Kurze Chronologie der Begriffe einer aus feministischer Sicht völlig wirren Affäre, gefiltert aus aktuellen Print- und asozialen Medien. It-Girls nannte Literaturkritiker Klaus Nüchtern im „Falter“ die Autorinnen Vea Kaiser, Valerie Fritsch, Ronja von Rönne, Stefanie Sargnagel.
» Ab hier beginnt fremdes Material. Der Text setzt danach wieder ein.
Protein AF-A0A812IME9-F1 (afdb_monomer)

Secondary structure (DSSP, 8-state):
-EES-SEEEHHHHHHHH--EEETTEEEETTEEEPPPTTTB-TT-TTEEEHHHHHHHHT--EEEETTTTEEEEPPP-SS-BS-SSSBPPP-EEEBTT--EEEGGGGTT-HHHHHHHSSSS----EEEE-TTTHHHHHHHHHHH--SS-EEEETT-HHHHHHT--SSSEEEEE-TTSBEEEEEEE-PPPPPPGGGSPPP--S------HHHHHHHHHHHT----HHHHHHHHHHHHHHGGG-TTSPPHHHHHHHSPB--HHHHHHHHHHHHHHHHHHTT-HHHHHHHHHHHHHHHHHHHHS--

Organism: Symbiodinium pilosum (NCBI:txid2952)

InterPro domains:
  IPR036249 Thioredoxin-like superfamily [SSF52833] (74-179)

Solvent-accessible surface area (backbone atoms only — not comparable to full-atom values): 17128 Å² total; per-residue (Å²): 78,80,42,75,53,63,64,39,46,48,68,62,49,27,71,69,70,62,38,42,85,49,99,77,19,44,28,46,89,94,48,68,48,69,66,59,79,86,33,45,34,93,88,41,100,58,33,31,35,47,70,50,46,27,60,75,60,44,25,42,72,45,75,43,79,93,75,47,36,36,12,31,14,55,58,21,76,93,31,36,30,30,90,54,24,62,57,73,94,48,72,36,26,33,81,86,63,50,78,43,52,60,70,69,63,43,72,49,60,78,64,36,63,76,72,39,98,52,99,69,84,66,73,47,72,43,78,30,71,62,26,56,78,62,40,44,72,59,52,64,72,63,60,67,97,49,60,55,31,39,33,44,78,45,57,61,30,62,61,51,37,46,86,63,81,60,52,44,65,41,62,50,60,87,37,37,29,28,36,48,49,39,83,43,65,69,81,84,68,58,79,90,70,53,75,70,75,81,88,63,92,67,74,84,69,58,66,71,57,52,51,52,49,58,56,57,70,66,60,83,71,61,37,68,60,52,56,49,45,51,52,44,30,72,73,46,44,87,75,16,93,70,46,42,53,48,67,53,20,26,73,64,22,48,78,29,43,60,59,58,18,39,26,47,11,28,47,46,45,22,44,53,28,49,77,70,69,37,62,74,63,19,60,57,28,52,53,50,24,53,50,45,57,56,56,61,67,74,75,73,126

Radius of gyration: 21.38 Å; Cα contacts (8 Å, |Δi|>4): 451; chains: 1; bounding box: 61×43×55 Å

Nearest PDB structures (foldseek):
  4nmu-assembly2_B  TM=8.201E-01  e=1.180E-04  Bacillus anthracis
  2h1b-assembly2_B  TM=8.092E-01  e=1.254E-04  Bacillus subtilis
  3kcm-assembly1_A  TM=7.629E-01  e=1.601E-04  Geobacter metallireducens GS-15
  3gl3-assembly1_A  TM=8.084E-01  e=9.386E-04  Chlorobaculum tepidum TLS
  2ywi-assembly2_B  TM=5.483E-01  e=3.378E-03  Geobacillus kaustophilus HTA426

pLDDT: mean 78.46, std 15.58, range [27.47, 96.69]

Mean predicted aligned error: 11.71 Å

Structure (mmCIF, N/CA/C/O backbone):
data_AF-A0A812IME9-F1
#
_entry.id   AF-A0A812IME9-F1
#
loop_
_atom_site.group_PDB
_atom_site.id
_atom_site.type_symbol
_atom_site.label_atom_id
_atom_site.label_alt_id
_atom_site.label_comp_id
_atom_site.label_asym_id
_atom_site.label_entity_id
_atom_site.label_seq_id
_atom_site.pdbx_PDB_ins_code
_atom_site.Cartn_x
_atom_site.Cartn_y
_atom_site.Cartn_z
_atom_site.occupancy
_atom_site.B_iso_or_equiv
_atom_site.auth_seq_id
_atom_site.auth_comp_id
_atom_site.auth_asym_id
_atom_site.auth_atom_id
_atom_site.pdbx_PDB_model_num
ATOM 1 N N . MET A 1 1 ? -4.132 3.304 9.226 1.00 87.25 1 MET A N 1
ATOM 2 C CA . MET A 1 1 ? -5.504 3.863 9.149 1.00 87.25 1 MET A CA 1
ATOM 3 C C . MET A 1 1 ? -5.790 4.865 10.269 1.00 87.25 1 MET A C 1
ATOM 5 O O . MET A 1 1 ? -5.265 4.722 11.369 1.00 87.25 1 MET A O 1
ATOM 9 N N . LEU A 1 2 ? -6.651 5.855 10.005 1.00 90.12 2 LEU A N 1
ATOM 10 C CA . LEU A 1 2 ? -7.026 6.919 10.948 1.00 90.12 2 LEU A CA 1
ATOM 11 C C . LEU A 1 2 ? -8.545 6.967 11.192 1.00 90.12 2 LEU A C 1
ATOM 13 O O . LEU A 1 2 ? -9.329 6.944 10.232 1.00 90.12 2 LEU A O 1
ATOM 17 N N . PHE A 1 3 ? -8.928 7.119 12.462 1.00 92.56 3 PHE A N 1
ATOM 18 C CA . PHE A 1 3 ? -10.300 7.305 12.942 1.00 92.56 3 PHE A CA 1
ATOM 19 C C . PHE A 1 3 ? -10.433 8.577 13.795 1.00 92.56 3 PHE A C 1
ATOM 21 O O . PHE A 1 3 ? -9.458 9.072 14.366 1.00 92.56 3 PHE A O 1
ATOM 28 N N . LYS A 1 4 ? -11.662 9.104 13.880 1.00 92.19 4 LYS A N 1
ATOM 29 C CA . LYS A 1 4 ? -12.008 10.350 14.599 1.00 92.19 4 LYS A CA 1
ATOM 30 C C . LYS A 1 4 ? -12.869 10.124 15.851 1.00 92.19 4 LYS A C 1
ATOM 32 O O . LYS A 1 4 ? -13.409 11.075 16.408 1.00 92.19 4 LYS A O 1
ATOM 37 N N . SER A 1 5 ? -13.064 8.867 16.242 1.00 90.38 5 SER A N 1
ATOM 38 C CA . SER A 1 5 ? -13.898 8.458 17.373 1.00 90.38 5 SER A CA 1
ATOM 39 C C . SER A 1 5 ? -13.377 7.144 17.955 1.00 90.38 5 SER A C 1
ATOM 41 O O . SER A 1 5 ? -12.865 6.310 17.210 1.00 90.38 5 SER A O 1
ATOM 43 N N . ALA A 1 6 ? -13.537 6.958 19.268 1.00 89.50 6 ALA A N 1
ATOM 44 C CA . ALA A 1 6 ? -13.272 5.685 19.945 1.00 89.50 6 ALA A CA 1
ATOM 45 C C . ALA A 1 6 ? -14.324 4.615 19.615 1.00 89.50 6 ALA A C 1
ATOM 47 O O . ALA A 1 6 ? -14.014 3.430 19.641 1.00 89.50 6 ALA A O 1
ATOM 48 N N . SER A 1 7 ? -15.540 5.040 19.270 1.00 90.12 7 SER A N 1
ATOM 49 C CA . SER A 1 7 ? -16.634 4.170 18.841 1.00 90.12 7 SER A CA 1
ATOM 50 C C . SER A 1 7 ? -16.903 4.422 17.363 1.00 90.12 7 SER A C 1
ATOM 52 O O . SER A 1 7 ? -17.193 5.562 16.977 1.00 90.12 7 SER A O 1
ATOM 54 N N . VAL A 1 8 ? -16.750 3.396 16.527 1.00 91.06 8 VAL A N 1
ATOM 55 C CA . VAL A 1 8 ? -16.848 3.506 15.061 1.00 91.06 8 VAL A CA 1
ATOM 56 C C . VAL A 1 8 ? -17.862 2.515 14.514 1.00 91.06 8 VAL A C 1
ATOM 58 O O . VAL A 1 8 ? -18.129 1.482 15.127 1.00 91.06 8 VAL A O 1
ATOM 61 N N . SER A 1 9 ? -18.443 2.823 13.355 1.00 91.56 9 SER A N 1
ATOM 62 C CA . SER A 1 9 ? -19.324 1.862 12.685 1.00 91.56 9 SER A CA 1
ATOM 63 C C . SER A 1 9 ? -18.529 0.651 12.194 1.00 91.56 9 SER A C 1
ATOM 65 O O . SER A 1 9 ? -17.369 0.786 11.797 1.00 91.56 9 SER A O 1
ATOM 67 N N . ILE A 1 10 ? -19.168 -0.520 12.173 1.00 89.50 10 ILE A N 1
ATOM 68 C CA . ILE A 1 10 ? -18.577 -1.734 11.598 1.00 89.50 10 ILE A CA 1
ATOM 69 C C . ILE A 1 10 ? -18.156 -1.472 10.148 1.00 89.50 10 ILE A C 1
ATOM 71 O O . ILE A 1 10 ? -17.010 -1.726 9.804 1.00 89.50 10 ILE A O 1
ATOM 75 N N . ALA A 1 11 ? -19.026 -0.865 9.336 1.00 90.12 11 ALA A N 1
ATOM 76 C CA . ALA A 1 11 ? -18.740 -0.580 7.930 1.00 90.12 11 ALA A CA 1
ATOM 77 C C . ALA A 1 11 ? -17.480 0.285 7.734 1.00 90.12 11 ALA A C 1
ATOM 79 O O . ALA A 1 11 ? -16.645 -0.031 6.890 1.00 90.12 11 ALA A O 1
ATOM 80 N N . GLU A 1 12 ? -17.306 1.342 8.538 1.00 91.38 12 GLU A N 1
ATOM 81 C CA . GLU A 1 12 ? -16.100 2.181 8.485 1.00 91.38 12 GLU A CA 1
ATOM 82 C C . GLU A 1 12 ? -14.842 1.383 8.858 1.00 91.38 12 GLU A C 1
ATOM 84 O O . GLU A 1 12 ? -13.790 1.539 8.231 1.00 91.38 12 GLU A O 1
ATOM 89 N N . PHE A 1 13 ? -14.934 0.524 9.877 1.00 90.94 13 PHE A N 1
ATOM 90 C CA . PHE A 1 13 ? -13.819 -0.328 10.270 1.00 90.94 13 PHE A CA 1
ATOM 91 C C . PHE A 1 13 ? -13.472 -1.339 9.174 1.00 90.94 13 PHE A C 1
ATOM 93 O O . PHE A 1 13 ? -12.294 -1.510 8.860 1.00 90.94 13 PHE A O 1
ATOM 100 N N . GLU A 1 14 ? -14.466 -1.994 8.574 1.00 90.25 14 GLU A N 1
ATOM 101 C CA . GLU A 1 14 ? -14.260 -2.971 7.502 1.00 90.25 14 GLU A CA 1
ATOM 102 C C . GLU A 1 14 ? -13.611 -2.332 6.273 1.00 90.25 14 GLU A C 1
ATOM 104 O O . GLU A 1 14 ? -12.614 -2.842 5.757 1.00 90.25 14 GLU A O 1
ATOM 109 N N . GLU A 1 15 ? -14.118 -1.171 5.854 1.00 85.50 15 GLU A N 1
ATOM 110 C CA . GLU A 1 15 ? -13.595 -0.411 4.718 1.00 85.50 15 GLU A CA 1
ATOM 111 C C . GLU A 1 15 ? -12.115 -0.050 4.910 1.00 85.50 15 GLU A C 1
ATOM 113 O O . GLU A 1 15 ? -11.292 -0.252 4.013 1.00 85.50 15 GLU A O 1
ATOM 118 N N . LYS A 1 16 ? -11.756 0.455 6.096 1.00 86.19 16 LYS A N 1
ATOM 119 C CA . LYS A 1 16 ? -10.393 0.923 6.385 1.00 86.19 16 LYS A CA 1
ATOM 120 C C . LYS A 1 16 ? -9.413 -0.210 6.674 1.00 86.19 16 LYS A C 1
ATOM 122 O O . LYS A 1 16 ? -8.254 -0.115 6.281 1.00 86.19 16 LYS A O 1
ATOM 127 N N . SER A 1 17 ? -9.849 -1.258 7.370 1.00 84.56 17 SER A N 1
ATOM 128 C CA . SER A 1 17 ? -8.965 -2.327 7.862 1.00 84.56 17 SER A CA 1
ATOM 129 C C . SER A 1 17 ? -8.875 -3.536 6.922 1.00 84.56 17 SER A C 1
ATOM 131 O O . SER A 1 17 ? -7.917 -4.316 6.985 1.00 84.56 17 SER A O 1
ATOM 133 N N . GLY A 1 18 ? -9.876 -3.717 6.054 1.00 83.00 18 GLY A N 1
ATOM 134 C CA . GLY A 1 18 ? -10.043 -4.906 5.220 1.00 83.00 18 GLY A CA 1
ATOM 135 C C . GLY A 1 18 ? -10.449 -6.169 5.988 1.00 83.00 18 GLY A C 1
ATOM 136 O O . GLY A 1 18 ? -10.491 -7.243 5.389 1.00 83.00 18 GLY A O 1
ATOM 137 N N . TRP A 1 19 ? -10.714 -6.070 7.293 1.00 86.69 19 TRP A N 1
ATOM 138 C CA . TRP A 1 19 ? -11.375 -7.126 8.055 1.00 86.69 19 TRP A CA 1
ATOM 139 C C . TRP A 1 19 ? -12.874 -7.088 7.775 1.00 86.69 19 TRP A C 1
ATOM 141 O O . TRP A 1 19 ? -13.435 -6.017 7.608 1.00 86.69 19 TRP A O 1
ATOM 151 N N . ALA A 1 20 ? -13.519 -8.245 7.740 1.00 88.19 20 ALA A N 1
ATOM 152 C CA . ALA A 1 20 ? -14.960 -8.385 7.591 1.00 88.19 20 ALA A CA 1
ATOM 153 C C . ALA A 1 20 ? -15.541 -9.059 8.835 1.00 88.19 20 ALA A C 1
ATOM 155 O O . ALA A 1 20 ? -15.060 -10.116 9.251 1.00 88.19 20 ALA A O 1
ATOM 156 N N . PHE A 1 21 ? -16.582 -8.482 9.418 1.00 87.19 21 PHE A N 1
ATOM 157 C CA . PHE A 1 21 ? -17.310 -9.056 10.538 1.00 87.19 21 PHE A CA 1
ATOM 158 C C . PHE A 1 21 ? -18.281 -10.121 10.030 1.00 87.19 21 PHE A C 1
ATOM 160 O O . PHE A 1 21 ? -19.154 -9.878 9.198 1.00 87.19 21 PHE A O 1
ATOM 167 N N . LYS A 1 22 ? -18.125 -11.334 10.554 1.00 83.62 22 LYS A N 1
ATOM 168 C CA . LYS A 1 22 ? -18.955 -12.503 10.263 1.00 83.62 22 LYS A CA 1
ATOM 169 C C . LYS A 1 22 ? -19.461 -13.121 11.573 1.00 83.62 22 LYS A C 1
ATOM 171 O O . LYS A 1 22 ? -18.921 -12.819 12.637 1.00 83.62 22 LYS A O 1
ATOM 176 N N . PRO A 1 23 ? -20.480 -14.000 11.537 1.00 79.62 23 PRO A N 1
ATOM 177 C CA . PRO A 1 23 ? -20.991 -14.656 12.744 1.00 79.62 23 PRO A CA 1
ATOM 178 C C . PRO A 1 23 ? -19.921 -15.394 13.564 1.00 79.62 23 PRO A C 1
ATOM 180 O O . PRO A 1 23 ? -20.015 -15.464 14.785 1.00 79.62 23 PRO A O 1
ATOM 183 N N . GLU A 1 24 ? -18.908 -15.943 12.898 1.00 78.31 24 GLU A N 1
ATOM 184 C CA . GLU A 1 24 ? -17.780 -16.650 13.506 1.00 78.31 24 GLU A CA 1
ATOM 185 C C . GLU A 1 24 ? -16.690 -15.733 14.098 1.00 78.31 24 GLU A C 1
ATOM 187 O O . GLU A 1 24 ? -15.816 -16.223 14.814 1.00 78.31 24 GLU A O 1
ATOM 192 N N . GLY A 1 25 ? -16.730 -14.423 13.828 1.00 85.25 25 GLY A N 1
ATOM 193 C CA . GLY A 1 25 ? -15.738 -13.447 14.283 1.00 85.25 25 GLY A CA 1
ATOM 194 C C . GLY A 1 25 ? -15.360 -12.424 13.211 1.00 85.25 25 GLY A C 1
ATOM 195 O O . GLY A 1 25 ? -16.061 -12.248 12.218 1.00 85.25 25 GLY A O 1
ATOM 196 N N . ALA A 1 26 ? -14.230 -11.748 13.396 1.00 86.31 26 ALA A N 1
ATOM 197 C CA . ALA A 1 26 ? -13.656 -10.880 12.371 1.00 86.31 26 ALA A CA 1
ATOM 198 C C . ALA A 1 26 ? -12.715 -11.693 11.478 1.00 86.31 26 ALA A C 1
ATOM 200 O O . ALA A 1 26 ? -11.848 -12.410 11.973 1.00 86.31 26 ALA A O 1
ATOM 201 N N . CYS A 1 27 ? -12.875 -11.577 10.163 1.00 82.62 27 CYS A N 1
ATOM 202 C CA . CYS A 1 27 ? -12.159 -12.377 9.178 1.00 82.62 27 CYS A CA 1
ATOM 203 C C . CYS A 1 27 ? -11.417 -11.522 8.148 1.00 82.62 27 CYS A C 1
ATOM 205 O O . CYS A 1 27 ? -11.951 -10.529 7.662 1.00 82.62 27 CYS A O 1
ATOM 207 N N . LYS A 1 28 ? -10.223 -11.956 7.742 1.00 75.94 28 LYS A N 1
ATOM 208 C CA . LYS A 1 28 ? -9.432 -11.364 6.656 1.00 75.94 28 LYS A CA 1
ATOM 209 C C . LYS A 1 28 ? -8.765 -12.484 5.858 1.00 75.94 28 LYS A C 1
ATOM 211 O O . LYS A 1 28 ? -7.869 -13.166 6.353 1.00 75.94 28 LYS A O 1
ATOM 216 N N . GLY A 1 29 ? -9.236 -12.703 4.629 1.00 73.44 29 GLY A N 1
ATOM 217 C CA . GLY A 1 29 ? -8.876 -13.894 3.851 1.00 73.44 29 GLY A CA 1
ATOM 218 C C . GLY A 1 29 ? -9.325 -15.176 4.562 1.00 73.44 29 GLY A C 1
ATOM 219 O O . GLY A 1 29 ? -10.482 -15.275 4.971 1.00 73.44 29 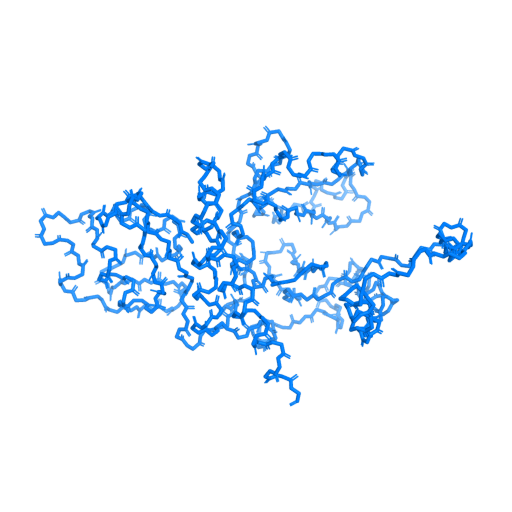GLY A O 1
ATOM 220 N N . ASP A 1 30 ? -8.396 -16.116 4.745 1.00 69.56 30 ASP A N 1
ATOM 221 C CA . ASP A 1 30 ? -8.636 -17.401 5.424 1.00 69.56 30 ASP A CA 1
ATOM 222 C C . ASP A 1 30 ? -8.485 -17.331 6.955 1.00 69.56 30 ASP A C 1
ATOM 224 O O . ASP A 1 30 ? -8.733 -18.312 7.659 1.00 69.56 30 ASP A O 1
ATOM 228 N N . VAL A 1 31 ? -8.067 -16.181 7.494 1.00 73.94 31 VAL A N 1
ATOM 229 C CA . VAL A 1 31 ? -7.899 -15.978 8.936 1.00 73.94 31 VAL A CA 1
ATOM 230 C C . VAL A 1 31 ? -9.188 -15.418 9.519 1.00 73.94 31 VAL A C 1
ATOM 232 O O . VAL A 1 31 ? -9.653 -14.368 9.085 1.00 73.94 31 VAL A O 1
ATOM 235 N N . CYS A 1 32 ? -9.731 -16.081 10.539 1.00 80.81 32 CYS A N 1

Das hätten sie noch ausgehalten, aber nicht den Schlusssatz: „Autorinnen wie Anna Weidenholzer oder Karin Peschka mögen von den Redakteuren der ,Leute‘-Seiten und ,Seitenblicke‘-Formate ignoriert werden, dafür ist ihre Literatur aber auch interessanter als der Kitsch und das selbstverliebte Generationengeraune ihrer bekannteren Kolleginnen.“ Autorin ist also nur gut, wenn sie brav daheimbleibt, kein It-Girl (also hübsch, cool) ist, wurde gefolgert. Die It-Autorinnen waren sauer. Nüchtern wurde u. a. Sexismus vorgeworfen, eine Riesen-Hate-Welle auf Facebook (FB) rollte an, angeführt von Thomas Glavinic, der Kaiser und Fritsch verteidigte. Dafür Sargnagel . . .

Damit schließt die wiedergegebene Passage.